For awhile, when I was so sure this boy I'm carrying was a girl I could handle baby girls again. When we found out he was a he I was sad and disappointed but I got over it, I am truly looking forward to meeting our boy. But time has done what it does best and moved on. And as it moves on I am finding little girls harder and harder to deal with again. As Eva would have grown older so does the age in which I find little girls hard. Now any girl age three and a half or younger is hard. This is not something I anticipated. This missing of my daughter as she grows...
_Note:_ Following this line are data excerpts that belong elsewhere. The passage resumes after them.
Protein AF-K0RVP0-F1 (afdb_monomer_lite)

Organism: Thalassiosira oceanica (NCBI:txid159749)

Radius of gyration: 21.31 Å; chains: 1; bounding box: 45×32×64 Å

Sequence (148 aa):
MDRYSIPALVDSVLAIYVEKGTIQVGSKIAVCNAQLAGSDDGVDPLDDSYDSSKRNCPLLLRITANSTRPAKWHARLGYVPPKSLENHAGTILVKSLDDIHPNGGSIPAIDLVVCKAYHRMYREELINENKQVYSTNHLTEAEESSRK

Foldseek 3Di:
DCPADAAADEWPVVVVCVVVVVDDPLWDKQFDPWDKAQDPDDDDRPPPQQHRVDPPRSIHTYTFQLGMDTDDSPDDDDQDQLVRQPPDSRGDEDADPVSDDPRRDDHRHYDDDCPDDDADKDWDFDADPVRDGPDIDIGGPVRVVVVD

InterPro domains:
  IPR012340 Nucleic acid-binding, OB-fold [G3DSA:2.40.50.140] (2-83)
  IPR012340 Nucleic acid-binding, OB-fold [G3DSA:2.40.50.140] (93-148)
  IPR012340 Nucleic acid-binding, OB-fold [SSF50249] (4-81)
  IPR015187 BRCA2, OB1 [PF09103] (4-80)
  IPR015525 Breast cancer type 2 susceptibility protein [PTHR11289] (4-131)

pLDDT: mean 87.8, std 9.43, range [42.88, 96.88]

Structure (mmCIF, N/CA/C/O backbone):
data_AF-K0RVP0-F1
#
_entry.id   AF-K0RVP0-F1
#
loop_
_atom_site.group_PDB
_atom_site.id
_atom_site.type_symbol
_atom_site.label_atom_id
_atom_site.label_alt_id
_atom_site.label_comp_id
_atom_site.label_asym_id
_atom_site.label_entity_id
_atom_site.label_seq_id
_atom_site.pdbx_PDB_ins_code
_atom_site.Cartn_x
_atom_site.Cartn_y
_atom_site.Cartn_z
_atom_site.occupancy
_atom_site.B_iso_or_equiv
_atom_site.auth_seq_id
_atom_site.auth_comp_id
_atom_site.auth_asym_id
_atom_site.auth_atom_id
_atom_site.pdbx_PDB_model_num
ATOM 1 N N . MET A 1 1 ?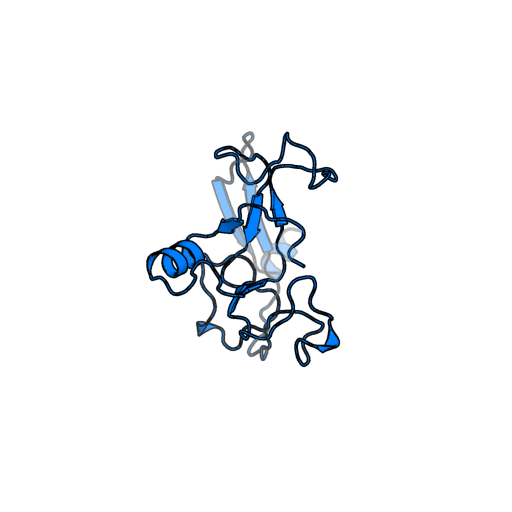 4.618 5.595 -24.530 1.00 42.88 1 MET A N 1
ATOM 2 C CA . MET A 1 1 ? 5.760 6.486 -24.236 1.00 42.88 1 MET A CA 1
ATOM 3 C C . MET A 1 1 ? 6.165 6.129 -22.821 1.00 42.88 1 MET A C 1
ATOM 5 O O . MET A 1 1 ? 5.738 6.778 -21.874 1.00 42.88 1 MET A O 1
ATOM 9 N N . ASP A 1 2 ? 6.873 5.014 -22.690 1.00 51.50 2 ASP A N 1
ATOM 10 C CA . ASP A 1 2 ? 7.249 4.452 -21.394 1.00 51.50 2 ASP A CA 1
ATOM 11 C C . ASP A 1 2 ? 8.618 5.041 -21.112 1.00 51.50 2 ASP A C 1
ATOM 13 O O . ASP A 1 2 ? 9.606 4.610 -21.695 1.00 51.50 2 ASP A O 1
ATOM 17 N N . ARG A 1 3 ? 8.641 6.182 -20.414 1.00 73.19 3 ARG A N 1
ATOM 18 C CA . ARG A 1 3 ? 9.841 7.022 -20.41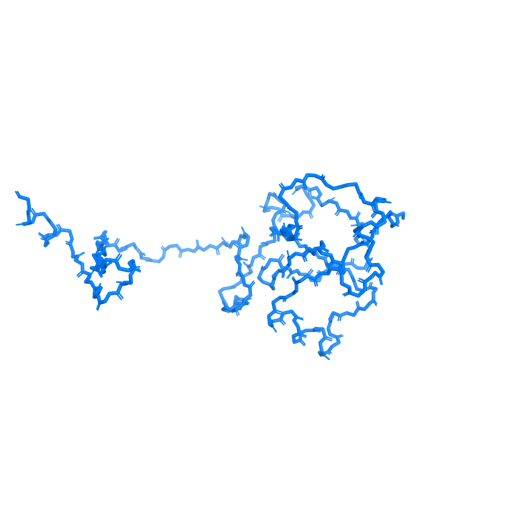4 1.00 73.19 3 ARG A CA 1
ATOM 19 C C . ARG A 1 3 ? 10.934 6.485 -19.490 1.00 73.19 3 ARG A C 1
ATOM 21 O O . ARG A 1 3 ? 12.081 6.650 -19.860 1.00 73.19 3 ARG A O 1
ATOM 28 N N . TYR A 1 4 ? 10.604 5.802 -18.386 1.00 85.88 4 TYR A N 1
ATOM 29 C CA . TYR A 1 4 ? 11.579 5.254 -17.427 1.00 85.88 4 TYR A CA 1
ATOM 30 C C . TYR A 1 4 ? 10.995 4.065 -16.646 1.00 85.88 4 TYR A C 1
ATOM 32 O O . TYR A 1 4 ? 9.773 3.965 -16.501 1.00 85.88 4 TYR A O 1
ATOM 40 N N . SER A 1 5 ? 11.860 3.196 -16.116 1.00 87.25 5 SER A N 1
ATOM 41 C CA . SER A 1 5 ? 11.512 2.099 -15.201 1.00 87.25 5 SER A CA 1
ATOM 42 C C . SER A 1 5 ? 12.289 2.209 -13.893 1.00 87.25 5 SER A C 1
ATOM 44 O O . SER A 1 5 ? 13.398 2.727 -13.873 1.00 87.25 5 SER A O 1
ATOM 46 N N . ILE A 1 6 ? 11.713 1.695 -12.808 1.00 90.12 6 ILE A N 1
ATOM 47 C CA . ILE A 1 6 ? 12.355 1.583 -11.495 1.00 90.12 6 ILE A CA 1
ATOM 48 C C . ILE A 1 6 ? 11.977 0.228 -10.881 1.00 90.12 6 ILE A C 1
ATOM 50 O O . ILE A 1 6 ? 10.830 -0.204 -11.058 1.00 90.12 6 ILE A O 1
ATOM 54 N N . PRO A 1 7 ? 12.889 -0.471 -10.180 1.00 92.31 7 PRO A N 1
ATOM 55 C CA . PRO A 1 7 ? 12.535 -1.710 -9.508 1.00 92.31 7 PRO A CA 1
ATOM 56 C C . PRO A 1 7 ? 11.551 -1.440 -8.364 1.00 92.31 7 PRO A C 1
ATOM 58 O O . PRO A 1 7 ? 11.653 -0.445 -7.643 1.00 92.31 7 PRO A O 1
ATOM 61 N N . ALA A 1 8 ? 10.583 -2.336 -8.192 1.00 94.00 8 ALA A N 1
ATOM 62 C CA . ALA A 1 8 ? 9.587 -2.225 -7.135 1.00 94.00 8 ALA A CA 1
ATOM 63 C C . ALA A 1 8 ? 10.013 -3.024 -5.897 1.00 94.00 8 ALA A C 1
ATOM 65 O O . ALA A 1 8 ? 10.366 -4.199 -6.000 1.00 94.00 8 ALA A O 1
ATOM 66 N N . LEU A 1 9 ? 9.913 -2.406 -4.720 1.00 94.69 9 LEU A N 1
ATOM 67 C CA . LEU A 1 9 ? 9.981 -3.097 -3.436 1.00 94.69 9 LEU A CA 1
ATOM 68 C C . LEU A 1 9 ? 8.556 -3.481 -3.024 1.00 94.69 9 LEU A C 1
ATOM 70 O O . LEU A 1 9 ? 7.738 -2.615 -2.709 1.00 94.69 9 LEU A O 1
ATOM 74 N N . VAL A 1 10 ? 8.262 -4.778 -3.055 1.00 95.81 10 VAL A N 1
ATOM 75 C CA . VAL A 1 10 ? 6.926 -5.329 -2.789 1.00 95.81 10 VAL A CA 1
ATOM 76 C C . VAL A 1 10 ? 6.833 -5.926 -1.386 1.00 95.81 10 VAL A C 1
ATOM 78 O O . VAL A 1 10 ? 7.821 -6.427 -0.850 1.00 95.81 10 VAL A O 1
ATOM 81 N N . ASP A 1 11 ? 5.642 -5.886 -0.789 1.00 96.25 11 ASP A N 1
ATOM 82 C CA . ASP A 1 11 ? 5.361 -6.606 0.456 1.00 96.25 11 ASP A CA 1
ATOM 83 C C . ASP A 1 11 ? 5.161 -8.117 0.228 1.00 96.25 11 ASP A C 1
ATOM 85 O O . ASP A 1 11 ? 5.133 -8.612 -0.903 1.00 96.25 11 ASP A O 1
ATOM 89 N N . SER A 1 12 ? 5.023 -8.870 1.324 1.00 96.44 12 SER A N 1
ATOM 90 C CA . SER A 1 12 ? 4.863 -10.329 1.275 1.00 96.44 12 SER A CA 1
ATOM 91 C C . SER A 1 12 ? 3.601 -10.768 0.531 1.00 96.44 12 SER A C 1
ATOM 93 O O . SER A 1 12 ? 3.578 -11.833 -0.079 1.00 96.44 12 SER A O 1
ATOM 95 N N . VAL A 1 13 ? 2.555 -9.944 0.537 1.00 96.69 13 VAL A N 1
ATOM 96 C CA . VAL A 1 13 ? 1.279 -10.245 -0.113 1.00 96.69 13 VAL A CA 1
ATOM 97 C C . VAL A 1 13 ? 1.399 -10.081 -1.629 1.00 96.69 13 VAL A C 1
ATOM 99 O O . VAL A 1 13 ? 1.001 -10.970 -2.382 1.00 96.69 13 VAL A O 1
ATOM 102 N N . LEU A 1 14 ? 1.990 -8.981 -2.097 1.00 96.50 14 LEU A N 1
ATOM 103 C CA . LEU A 1 14 ? 2.284 -8.763 -3.512 1.00 96.50 14 LEU A CA 1
ATOM 104 C C . LEU A 1 14 ? 3.287 -9.786 -4.048 1.00 96.50 14 LEU A C 1
ATOM 106 O O . LEU A 1 14 ? 3.107 -10.257 -5.170 1.00 96.50 14 LEU A O 1
ATOM 110 N N . ALA A 1 15 ? 4.283 -10.185 -3.251 1.00 96.75 15 ALA A N 1
ATOM 111 C CA . ALA A 1 15 ? 5.219 -11.244 -3.624 1.00 96.75 15 ALA A CA 1
ATOM 112 C C . ALA A 1 15 ? 4.491 -12.560 -3.957 1.00 96.75 15 ALA A C 1
ATOM 114 O O . ALA A 1 15 ? 4.760 -13.160 -4.995 1.00 96.75 15 ALA A O 1
ATOM 115 N N . ILE A 1 16 ? 3.492 -12.948 -3.153 1.00 96.88 16 ILE A N 1
ATOM 116 C CA . ILE A 1 16 ? 2.652 -14.127 -3.424 1.00 96.88 16 ILE A CA 1
ATOM 117 C C . ILE A 1 16 ? 1.878 -13.967 -4.743 1.00 96.88 16 ILE A C 1
ATOM 119 O O . ILE A 1 16 ? 1.755 -14.923 -5.507 1.00 96.88 16 ILE A O 1
ATOM 123 N N . TYR A 1 17 ? 1.341 -12.779 -5.040 1.00 95.62 17 TYR A N 1
ATOM 124 C CA . TYR A 1 17 ? 0.627 -12.542 -6.302 1.00 95.62 17 TYR A CA 1
ATOM 125 C C . TYR A 1 17 ? 1.544 -12.576 -7.531 1.00 95.62 17 TYR A C 1
ATOM 127 O O . TYR A 1 17 ? 1.097 -12.985 -8.606 1.00 95.62 17 TYR A O 1
ATOM 135 N N . VAL A 1 18 ? 2.808 -12.173 -7.384 1.00 96.38 18 VAL A N 1
ATOM 136 C CA . VAL A 1 18 ? 3.833 -12.310 -8.428 1.00 96.38 18 VAL A CA 1
ATOM 137 C C . VAL A 1 18 ? 4.188 -13.783 -8.631 1.00 96.38 18 VAL A C 1
ATOM 139 O O . VAL A 1 18 ? 4.153 -14.265 -9.759 1.00 96.38 18 VAL A O 1
ATOM 142 N N . GLU A 1 19 ? 4.444 -14.523 -7.550 1.00 96.81 19 GLU A N 1
ATOM 143 C CA . GLU A 1 19 ? 4.777 -15.954 -7.600 1.00 96.81 19 GLU A CA 1
ATOM 144 C C . GLU A 1 19 ? 3.649 -16.787 -8.227 1.00 96.81 19 GLU A C 1
ATOM 146 O O . GLU A 1 19 ? 3.892 -17.652 -9.066 1.00 96.81 19 GLU A O 1
ATOM 151 N N . LYS A 1 20 ? 2.392 -16.469 -7.897 1.00 96.19 20 LYS A N 1
ATOM 152 C CA . LYS A 1 20 ? 1.203 -17.096 -8.496 1.00 96.19 20 LYS A CA 1
ATOM 153 C C . LYS A 1 20 ? 0.951 -16.687 -9.950 1.00 96.19 20 LYS A C 1
ATOM 155 O O . LYS A 1 20 ? 0.013 -17.192 -10.562 1.00 96.19 20 LYS A O 1
ATOM 160 N N . GLY A 1 21 ? 1.707 -15.734 -10.493 1.00 94.50 21 GLY A N 1
ATOM 161 C CA . GLY A 1 21 ? 1.501 -15.217 -11.842 1.00 94.50 21 GLY A CA 1
ATOM 162 C C . GLY A 1 21 ? 0.219 -14.394 -12.003 1.00 94.50 21 GLY A C 1
ATOM 163 O O . GLY A 1 21 ? -0.269 -14.240 -13.115 1.00 94.50 21 GLY A O 1
ATOM 164 N N . THR A 1 22 ? -0.347 -13.858 -10.920 1.00 94.19 22 THR A N 1
ATOM 165 C CA . THR A 1 22 ? -1.460 -12.894 -11.010 1.00 94.19 22 THR A CA 1
ATOM 166 C C . THR A 1 22 ? -0.951 -11.518 -11.445 1.00 94.19 22 THR A C 1
ATOM 168 O O . THR A 1 22 ? -1.593 -10.823 -12.231 1.00 94.19 22 THR A O 1
ATOM 171 N N . ILE A 1 23 ? 0.231 -11.133 -10.956 1.00 95.19 23 ILE A N 1
ATOM 172 C CA . ILE A 1 23 ? 0.975 -9.963 -11.422 1.00 95.19 23 ILE A CA 1
ATOM 173 C C . ILE A 1 23 ? 2.131 -10.478 -12.274 1.00 95.19 23 ILE A C 1
ATOM 175 O O . ILE A 1 23 ? 2.991 -11.203 -11.783 1.00 95.19 23 ILE A O 1
ATOM 179 N N . GLN A 1 24 ? 2.139 -10.116 -13.554 1.00 95.38 24 GLN A N 1
ATOM 180 C CA . GLN A 1 24 ? 3.138 -10.558 -14.522 1.00 95.38 24 GLN A CA 1
ATOM 181 C C . GLN A 1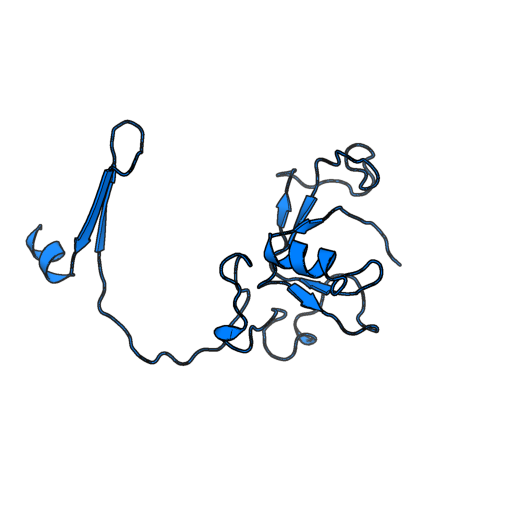 24 ? 3.701 -9.363 -15.284 1.00 95.38 24 GLN A C 1
ATOM 183 O O . GLN A 1 24 ? 3.133 -8.267 -15.281 1.00 95.38 24 GLN A O 1
ATOM 188 N N . VAL A 1 25 ? 4.827 -9.579 -15.961 1.00 94.75 25 VAL A N 1
ATOM 189 C CA . VAL A 1 25 ? 5.401 -8.578 -16.864 1.00 94.75 25 VAL A CA 1
ATOM 190 C C . VAL A 1 25 ? 4.367 -8.216 -17.934 1.00 94.75 25 VAL A C 1
ATOM 192 O O . VAL A 1 25 ? 3.797 -9.089 -18.582 1.00 94.75 25 VAL A O 1
ATOM 195 N N . GLY A 1 26 ? 4.113 -6.916 -18.098 1.00 92.50 26 GLY A N 1
ATOM 196 C CA . GLY A 1 26 ? 3.087 -6.384 -19.002 1.00 92.50 26 GLY A CA 1
ATOM 197 C C . GLY A 1 26 ? 1.729 -6.113 -18.343 1.00 92.50 26 GLY A C 1
ATOM 198 O O . GLY A 1 26 ? 0.915 -5.388 -18.920 1.00 92.50 26 GLY A O 1
ATOM 199 N N . SER A 1 27 ? 1.485 -6.609 -17.124 1.00 93.38 27 SER A N 1
ATOM 200 C CA . SER A 1 27 ? 0.289 -6.252 -16.357 1.00 93.38 27 SER A CA 1
ATOM 201 C C . SER A 1 27 ? 0.319 -4.778 -15.957 1.00 93.38 27 SER A C 1
ATOM 203 O O . SER A 1 27 ? 1.336 -4.254 -15.504 1.00 93.38 27 SER A O 1
ATOM 205 N N . LYS A 1 28 ? -0.829 -4.104 -16.072 1.00 94.38 28 LYS A N 1
ATOM 206 C CA . LYS A 1 28 ? -1.005 -2.744 -15.554 1.00 94.38 28 LYS A CA 1
ATOM 207 C C . LYS A 1 28 ? -1.589 -2.809 -14.153 1.00 94.38 28 LYS A C 1
ATOM 209 O O . LYS A 1 28 ? -2.583 -3.497 -13.925 1.00 94.38 28 LYS A O 1
ATOM 214 N N . ILE A 1 29 ? -1.000 -2.054 -13.236 1.00 94.56 29 ILE A N 1
ATOM 215 C CA . ILE A 1 29 ? -1.478 -1.907 -11.862 1.00 94.56 29 ILE A CA 1
ATOM 216 C C . ILE A 1 29 ? -1.686 -0.428 -11.545 1.00 94.56 29 ILE A C 1
ATOM 218 O O . ILE A 1 29 ? -0.957 0.434 -12.033 1.00 94.56 29 ILE A O 1
ATOM 222 N N . ALA A 1 30 ? -2.705 -0.143 -10.746 1.00 93.00 30 ALA A N 1
ATOM 223 C CA . ALA A 1 30 ? -2.911 1.146 -10.111 1.00 93.00 30 ALA A CA 1
ATOM 224 C C . ALA A 1 30 ? -2.350 1.073 -8.690 1.00 93.00 30 ALA A C 1
ATOM 226 O O . ALA A 1 30 ? -2.576 0.082 -7.992 1.00 93.00 30 ALA A O 1
ATOM 227 N N . VAL A 1 31 ? -1.637 2.116 -8.272 1.00 93.88 31 VAL A N 1
ATOM 228 C CA . VAL A 1 31 ? -0.984 2.182 -6.962 1.00 93.88 31 VAL A CA 1
ATOM 229 C C . VAL A 1 31 ? -1.272 3.535 -6.316 1.00 93.88 31 VAL A C 1
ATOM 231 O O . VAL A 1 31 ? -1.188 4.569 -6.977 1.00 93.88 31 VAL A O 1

This sorrow I carry. It does not fade. It changes and I can deal, most of the time, pretty well but this sorrow travels with me always. I read on another blog that mama couldn't let the sorrow overcome her or she would miss out on the time with her two other daughters. I thought this was well said. I try to not let the sorrow overcome me but the pain of missing Eva is just so strong I'm not sure I can really manage that. I am never, ever completely happy. There is always a tinge of sorrow. Some days more some days less but as I journey through missing Eva there is always sorrow and I miss that girl more than I can describe.
Today Samuel asked me why I want so many pictures of Eva. I said it's because I don't get to hold her or talk to her and then we played around with what we might say to our breathing Eva if she was here..."be quiet Eva, wash your hands Eva, Eva sit still, Samuel you can hold Eva's hand for children's story, go potty Eva, eat your food Eva" and as I spoke those words with Samuel I realized how little I get to actually say her name. How much my soul aches to say her name in everyday situations. I hate this constant aching.
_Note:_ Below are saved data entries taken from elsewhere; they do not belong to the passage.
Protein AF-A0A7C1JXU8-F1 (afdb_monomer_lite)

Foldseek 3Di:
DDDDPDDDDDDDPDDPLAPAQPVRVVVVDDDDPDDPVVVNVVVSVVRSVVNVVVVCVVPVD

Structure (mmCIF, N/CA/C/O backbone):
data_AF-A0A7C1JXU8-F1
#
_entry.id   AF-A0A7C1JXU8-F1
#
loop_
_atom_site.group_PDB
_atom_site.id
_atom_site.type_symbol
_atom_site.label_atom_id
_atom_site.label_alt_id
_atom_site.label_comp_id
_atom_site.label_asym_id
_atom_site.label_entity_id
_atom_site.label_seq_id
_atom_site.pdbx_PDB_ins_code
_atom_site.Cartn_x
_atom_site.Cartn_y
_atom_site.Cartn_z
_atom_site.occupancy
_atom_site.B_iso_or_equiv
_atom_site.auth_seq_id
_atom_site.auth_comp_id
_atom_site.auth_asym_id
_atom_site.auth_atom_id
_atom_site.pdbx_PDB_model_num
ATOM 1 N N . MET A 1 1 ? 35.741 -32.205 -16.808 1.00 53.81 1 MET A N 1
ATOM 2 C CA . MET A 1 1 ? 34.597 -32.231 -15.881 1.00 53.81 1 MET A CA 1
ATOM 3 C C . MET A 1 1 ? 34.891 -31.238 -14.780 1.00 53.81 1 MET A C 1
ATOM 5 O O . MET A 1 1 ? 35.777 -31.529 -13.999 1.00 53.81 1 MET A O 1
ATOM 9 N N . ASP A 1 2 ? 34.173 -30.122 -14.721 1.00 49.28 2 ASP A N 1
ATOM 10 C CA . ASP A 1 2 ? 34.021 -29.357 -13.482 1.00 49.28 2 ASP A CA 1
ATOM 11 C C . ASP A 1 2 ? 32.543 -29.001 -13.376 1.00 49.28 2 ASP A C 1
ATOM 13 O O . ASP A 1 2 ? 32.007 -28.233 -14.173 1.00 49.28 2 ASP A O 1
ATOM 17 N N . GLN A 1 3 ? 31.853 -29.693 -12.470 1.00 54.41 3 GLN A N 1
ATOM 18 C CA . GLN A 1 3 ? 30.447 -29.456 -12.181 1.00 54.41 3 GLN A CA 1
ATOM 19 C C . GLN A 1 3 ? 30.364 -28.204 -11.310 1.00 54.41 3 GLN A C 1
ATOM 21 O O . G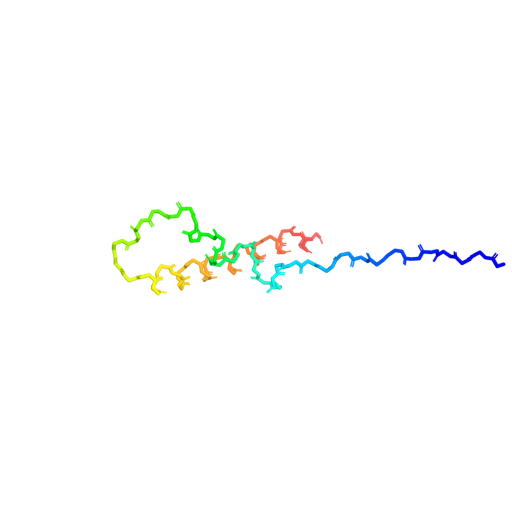LN A 1 3 ? 30.715 -28.237 -10.131 1.00 54.41 3 GLN A O 1
ATOM 26 N N . THR A 1 4 ? 29.915 -27.091 -11.882 1.00 56.81 4 THR A N 1
ATOM 27 C CA . THR A 1 4 ? 29.585 -25.887 -11.122 1.00 56.81 4 THR A CA 1
ATOM 28 C C . THR A 1 4 ? 28.397 -26.208 -10.215 1.00 56.81 4 THR A C 1
ATOM 30 O O . THR A 1 4 ? 27.258 -26.318 -10.667 1.00 56.81 4 THR A O 1
ATOM 33 N N . SER A 1 5 ? 28.682 -26.407 -8.927 1.00 60.88 5 SER A N 1
ATOM 34 C CA . SER A 1 5 ? 27.703 -26.539 -7.847 1.00 60.88 5 SER A CA 1
ATOM 35 C C . SER A 1 5 ? 26.783 -25.313 -7.840 1.00 60.88 5 SER A C 1
ATOM 37 O O . SER A 1 5 ? 27.118 -24.277 -7.267 1.00 60.88 5 SER A O 1
ATOM 39 N N . THR A 1 6 ? 25.630 -25.412 -8.501 1.00 62.09 6 THR A N 1
ATOM 40 C CA . THR A 1 6 ? 24.612 -24.358 -8.500 1.00 62.09 6 THR A CA 1
ATOM 41 C C . THR A 1 6 ? 23.883 -24.415 -7.162 1.00 62.09 6 THR A C 1
ATOM 43 O O . THR A 1 6 ? 23.056 -25.296 -6.936 1.00 62.09 6 THR A O 1
ATOM 46 N N . SER A 1 7 ? 24.229 -23.507 -6.249 1.00 74.56 7 SER A N 1
ATOM 47 C CA . SER A 1 7 ? 23.448 -23.286 -5.028 1.00 74.56 7 SER A CA 1
ATOM 48 C C . SER A 1 7 ? 22.049 -22.780 -5.418 1.00 74.56 7 SER A C 1
ATOM 50 O O . SER A 1 7 ? 21.963 -21.932 -6.312 1.00 74.56 7 SER A O 1
ATOM 52 N N . PRO A 1 8 ? 20.953 -23.273 -4.812 1.00 79.38 8 PRO A N 1
ATOM 53 C CA . PRO A 1 8 ? 19.610 -22.837 -5.176 1.00 79.38 8 PRO A CA 1
ATOM 54 C C . PRO A 1 8 ? 19.436 -21.342 -4.880 1.00 79.38 8 PRO A C 1
ATOM 56 O O . PRO A 1 8 ? 19.703 -20.881 -3.770 1.00 79.38 8 PRO A O 1
ATOM 59 N N . ILE A 1 9 ? 18.987 -20.584 -5.884 1.00 79.81 9 ILE A N 1
ATOM 60 C CA . ILE A 1 9 ? 18.659 -19.165 -5.721 1.00 79.81 9 ILE A CA 1
ATOM 61 C C . ILE A 1 9 ? 17.439 -19.075 -4.791 1.00 79.81 9 ILE A C 1
ATOM 63 O O . ILE A 1 9 ? 16.426 -19.728 -5.066 1.00 79.81 9 ILE A O 1
ATOM 67 N N . PRO A 1 10 ? 17.503 -18.290 -3.700 1.00 81.50 10 PRO A N 1
ATOM 68 C CA . PRO A 1 10 ? 16.363 -18.094 -2.818 1.00 81.50 10 PRO A CA 1
ATOM 69 C C . PRO A 1 10 ? 15.168 -17.556 -3.601 1.00 81.50 10 PRO A C 1
ATOM 71 O O . PRO A 1 10 ? 15.281 -16.567 -4.325 1.00 81.50 10 PRO A O 1
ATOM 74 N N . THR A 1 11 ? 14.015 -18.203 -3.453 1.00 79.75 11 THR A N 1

I am not the only one who has suffered or will suffer the loss of a child. There are no guarantees in life but I have to live with my own road of sorrow and grief and one thing I've learned on this road is that others may share the road with you but you walk alone. Grief is a lonely walk.
I know this isn't true but I felt like God owed me a girl of my own. A girl that might look like Eva. A girl part me and part Mike. Apparently God has different ideas anyway and,besides, I know he owes me nothing. I had hoped that a baby girl of my own would take the sting out of little girls for me but that is not meant to be and so, baby girls, little girls...they sting.
A few people have said to me they hope I have lots of granddaughters but that does not lessen the sting any because those grand daughters will not be the daughters of my daughter.
I'm realizing that I just have to learn to live with the sting of little girls. It's not what I anticipated in this life.